[WHAT IS NEEDED]
Among the lines below, take the one holding "ATOM 48 O O", the one holding "ATOM 55 O O", and all lines between them. Set them down exactly.

[Recorded data]
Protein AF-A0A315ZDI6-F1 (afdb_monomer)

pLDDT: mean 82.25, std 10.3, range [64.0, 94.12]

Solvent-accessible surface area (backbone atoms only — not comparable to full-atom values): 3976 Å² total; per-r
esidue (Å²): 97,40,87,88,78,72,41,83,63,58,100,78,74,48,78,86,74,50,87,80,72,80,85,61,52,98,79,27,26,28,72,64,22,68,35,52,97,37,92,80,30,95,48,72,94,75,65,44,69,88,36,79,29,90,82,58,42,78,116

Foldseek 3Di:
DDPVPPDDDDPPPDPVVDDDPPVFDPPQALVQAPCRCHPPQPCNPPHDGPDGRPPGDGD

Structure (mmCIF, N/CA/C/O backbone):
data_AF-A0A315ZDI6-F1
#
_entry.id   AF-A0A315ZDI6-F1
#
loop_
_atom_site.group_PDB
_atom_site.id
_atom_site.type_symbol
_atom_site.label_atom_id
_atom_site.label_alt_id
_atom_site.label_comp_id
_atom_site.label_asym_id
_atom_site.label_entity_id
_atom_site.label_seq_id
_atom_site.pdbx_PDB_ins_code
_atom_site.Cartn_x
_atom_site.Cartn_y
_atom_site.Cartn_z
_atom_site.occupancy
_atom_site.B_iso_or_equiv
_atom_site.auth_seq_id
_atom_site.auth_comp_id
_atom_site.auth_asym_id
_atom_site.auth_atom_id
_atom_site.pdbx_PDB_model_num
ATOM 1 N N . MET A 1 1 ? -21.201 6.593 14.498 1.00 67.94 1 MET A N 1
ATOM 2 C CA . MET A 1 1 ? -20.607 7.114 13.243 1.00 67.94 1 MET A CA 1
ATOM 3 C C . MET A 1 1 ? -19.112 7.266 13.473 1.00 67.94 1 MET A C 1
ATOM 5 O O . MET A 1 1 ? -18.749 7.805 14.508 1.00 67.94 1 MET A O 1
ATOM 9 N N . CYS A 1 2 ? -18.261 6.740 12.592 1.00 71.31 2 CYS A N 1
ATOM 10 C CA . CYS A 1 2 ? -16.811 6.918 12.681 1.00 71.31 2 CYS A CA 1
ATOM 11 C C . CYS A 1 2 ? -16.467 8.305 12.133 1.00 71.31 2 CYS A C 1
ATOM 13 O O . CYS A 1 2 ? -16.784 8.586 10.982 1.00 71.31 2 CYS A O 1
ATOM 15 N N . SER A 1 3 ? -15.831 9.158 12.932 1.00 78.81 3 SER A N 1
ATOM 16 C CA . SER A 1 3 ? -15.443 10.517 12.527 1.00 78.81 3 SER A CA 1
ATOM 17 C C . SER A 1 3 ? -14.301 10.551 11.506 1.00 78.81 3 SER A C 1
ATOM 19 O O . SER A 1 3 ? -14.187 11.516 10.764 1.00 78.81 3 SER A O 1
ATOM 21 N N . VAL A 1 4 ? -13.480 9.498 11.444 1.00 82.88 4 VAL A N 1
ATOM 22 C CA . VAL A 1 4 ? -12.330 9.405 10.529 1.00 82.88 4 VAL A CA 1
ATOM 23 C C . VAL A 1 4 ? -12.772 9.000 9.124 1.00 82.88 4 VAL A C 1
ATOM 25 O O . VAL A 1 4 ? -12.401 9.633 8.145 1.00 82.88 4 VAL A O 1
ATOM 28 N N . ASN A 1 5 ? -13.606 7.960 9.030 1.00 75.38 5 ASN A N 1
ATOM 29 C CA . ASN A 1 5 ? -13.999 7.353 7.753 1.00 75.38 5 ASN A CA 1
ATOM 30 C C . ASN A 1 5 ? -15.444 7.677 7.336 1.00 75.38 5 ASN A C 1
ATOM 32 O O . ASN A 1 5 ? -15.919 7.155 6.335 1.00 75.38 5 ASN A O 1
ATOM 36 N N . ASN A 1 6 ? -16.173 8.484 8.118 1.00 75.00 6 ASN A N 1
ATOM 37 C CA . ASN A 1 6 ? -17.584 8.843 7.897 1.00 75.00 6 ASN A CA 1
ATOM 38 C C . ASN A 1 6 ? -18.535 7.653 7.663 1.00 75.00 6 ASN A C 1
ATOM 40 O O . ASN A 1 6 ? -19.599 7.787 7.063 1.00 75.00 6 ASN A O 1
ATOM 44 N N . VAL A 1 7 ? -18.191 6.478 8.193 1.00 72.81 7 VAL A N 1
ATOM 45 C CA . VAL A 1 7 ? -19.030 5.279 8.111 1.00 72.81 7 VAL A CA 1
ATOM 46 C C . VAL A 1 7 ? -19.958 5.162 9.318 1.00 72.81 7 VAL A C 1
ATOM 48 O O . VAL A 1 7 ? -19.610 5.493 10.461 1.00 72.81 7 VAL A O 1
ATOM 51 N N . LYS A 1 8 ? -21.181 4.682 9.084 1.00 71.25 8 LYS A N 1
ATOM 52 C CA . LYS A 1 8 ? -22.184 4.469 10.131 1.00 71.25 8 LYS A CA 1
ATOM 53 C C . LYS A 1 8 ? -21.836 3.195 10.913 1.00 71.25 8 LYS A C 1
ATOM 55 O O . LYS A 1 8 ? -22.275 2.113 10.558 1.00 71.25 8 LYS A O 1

==

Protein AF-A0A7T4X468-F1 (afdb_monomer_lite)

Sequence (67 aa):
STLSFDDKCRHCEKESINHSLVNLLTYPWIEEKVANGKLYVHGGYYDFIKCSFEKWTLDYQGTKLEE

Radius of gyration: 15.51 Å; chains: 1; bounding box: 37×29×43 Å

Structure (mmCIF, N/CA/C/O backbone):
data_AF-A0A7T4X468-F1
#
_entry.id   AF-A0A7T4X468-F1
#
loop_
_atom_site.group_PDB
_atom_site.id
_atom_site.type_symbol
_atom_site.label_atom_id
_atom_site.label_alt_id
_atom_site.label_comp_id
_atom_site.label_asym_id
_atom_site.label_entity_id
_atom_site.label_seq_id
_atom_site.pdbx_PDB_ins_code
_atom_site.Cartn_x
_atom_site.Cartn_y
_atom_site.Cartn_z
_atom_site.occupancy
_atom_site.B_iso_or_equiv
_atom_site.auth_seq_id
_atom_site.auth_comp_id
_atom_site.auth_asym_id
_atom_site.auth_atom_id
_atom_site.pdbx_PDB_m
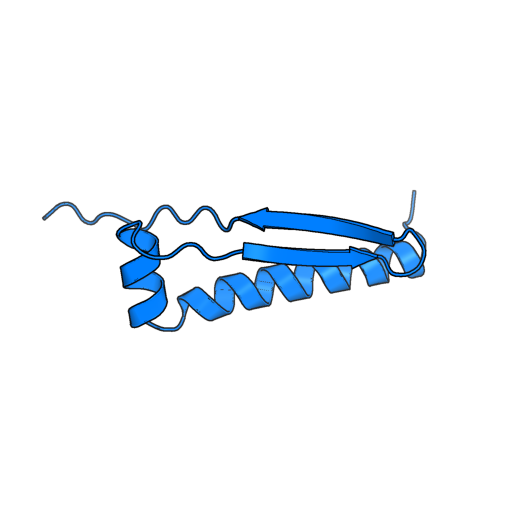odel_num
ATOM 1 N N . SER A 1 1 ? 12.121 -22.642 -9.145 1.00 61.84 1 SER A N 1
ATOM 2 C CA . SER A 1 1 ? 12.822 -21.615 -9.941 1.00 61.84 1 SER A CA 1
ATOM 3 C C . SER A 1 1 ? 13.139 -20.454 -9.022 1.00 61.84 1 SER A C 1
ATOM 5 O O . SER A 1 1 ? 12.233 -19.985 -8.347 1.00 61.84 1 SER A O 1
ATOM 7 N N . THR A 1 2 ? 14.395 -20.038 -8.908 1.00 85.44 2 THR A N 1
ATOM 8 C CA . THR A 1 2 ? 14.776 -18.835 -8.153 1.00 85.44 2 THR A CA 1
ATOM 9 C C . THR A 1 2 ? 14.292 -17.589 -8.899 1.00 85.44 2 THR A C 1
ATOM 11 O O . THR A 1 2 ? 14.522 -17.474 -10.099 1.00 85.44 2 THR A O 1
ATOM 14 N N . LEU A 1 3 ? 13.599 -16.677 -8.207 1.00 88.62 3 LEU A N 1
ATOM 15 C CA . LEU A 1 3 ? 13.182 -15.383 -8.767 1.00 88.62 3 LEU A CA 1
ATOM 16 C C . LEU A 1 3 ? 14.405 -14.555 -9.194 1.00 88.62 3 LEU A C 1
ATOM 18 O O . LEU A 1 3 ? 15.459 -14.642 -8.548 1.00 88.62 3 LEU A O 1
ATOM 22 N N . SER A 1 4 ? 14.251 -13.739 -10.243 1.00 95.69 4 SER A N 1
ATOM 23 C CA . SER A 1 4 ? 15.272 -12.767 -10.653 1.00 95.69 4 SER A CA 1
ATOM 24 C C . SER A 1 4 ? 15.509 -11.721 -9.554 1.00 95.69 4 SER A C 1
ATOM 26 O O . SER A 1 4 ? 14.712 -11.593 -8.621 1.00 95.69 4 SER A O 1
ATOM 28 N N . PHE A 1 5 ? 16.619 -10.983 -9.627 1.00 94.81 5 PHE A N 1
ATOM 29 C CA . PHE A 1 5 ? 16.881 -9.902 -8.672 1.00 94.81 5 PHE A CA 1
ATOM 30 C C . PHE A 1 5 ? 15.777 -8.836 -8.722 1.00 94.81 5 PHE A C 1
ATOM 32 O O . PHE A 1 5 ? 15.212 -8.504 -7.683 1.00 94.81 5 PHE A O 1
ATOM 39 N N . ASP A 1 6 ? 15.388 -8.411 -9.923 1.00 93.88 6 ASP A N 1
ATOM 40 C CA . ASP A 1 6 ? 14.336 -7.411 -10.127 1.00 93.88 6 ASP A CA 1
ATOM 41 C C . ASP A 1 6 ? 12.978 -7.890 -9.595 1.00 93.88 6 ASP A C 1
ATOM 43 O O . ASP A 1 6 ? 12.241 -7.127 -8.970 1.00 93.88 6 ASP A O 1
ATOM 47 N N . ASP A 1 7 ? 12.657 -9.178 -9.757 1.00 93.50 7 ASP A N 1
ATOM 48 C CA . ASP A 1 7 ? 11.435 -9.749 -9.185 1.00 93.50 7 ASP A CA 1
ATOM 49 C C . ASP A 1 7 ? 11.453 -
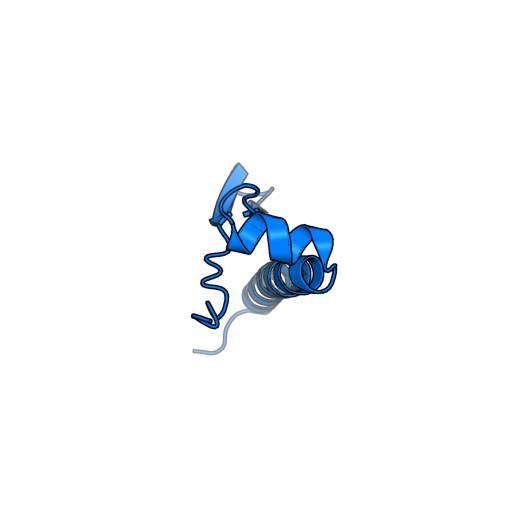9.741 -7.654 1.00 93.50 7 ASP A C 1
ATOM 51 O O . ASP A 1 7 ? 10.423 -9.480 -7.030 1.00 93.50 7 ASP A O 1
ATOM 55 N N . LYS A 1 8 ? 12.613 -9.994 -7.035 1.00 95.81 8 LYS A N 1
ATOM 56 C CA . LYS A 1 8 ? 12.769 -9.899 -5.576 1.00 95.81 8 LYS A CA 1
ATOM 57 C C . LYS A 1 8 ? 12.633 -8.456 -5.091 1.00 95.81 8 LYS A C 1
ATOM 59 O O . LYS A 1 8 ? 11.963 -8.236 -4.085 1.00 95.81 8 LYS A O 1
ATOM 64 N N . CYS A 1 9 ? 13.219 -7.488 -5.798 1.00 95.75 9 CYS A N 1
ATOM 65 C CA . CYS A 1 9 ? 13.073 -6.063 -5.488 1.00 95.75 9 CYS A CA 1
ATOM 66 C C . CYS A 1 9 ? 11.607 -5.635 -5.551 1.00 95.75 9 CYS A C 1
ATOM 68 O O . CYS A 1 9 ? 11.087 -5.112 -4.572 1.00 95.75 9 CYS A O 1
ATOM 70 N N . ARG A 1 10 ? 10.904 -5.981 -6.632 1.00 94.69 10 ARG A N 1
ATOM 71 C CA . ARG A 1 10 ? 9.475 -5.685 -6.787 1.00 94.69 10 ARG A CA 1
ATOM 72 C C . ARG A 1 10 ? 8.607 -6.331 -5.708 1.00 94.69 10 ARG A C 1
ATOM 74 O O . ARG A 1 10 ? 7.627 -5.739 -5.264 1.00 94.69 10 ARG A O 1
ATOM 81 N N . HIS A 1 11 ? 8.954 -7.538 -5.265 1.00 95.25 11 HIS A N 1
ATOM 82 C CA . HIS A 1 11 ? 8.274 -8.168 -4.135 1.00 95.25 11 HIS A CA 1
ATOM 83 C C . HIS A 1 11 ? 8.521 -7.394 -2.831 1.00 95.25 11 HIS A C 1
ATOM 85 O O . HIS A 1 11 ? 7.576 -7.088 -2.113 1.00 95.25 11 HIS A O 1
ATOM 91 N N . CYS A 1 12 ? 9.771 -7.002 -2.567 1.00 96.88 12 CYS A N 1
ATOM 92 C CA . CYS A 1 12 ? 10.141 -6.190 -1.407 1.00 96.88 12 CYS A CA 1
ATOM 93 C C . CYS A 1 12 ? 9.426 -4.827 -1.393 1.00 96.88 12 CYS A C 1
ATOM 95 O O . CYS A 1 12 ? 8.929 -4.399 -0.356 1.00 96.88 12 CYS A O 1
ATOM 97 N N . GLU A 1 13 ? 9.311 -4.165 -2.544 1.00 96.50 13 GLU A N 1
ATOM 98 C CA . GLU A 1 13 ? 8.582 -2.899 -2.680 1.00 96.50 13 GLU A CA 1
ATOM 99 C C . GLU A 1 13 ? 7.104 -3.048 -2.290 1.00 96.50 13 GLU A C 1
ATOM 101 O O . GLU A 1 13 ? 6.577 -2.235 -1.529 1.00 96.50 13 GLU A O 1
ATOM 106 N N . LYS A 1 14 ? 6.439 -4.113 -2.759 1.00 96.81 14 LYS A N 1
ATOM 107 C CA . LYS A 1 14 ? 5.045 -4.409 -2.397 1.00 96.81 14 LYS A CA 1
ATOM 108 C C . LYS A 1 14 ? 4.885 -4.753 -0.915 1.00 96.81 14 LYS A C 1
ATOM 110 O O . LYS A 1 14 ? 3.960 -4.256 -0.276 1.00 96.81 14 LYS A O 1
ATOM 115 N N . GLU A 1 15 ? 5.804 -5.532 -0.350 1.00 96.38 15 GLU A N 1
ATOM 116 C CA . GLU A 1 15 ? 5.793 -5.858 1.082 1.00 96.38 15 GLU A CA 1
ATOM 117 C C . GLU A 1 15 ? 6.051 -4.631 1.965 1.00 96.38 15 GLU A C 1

[RESULT FOR THIS EXERCISE]
ATOM 48 O O . VAL A 1 7 ? -19.610 5.493 10.461 1.00 72.81 7 VAL A O 1
ATOM 51 N N . LYS A 1 8 ? -21.181 4.682 9.084 1.00 71.25 8 LYS A N 1
ATOM 52 C CA . LYS A 1 8 ? -22.184 4.469 10.131 1.00 71.25 8 LYS A CA 1
ATOM 53 C C . LYS A 1 8 ? -21.836 3.195 10.913 1.00 71.25 8 LYS A C 1
ATOM 55 O O . LYS A 1 8 ? -22.275 2.113 10.558 1.00 71.25 8 LYS A O 1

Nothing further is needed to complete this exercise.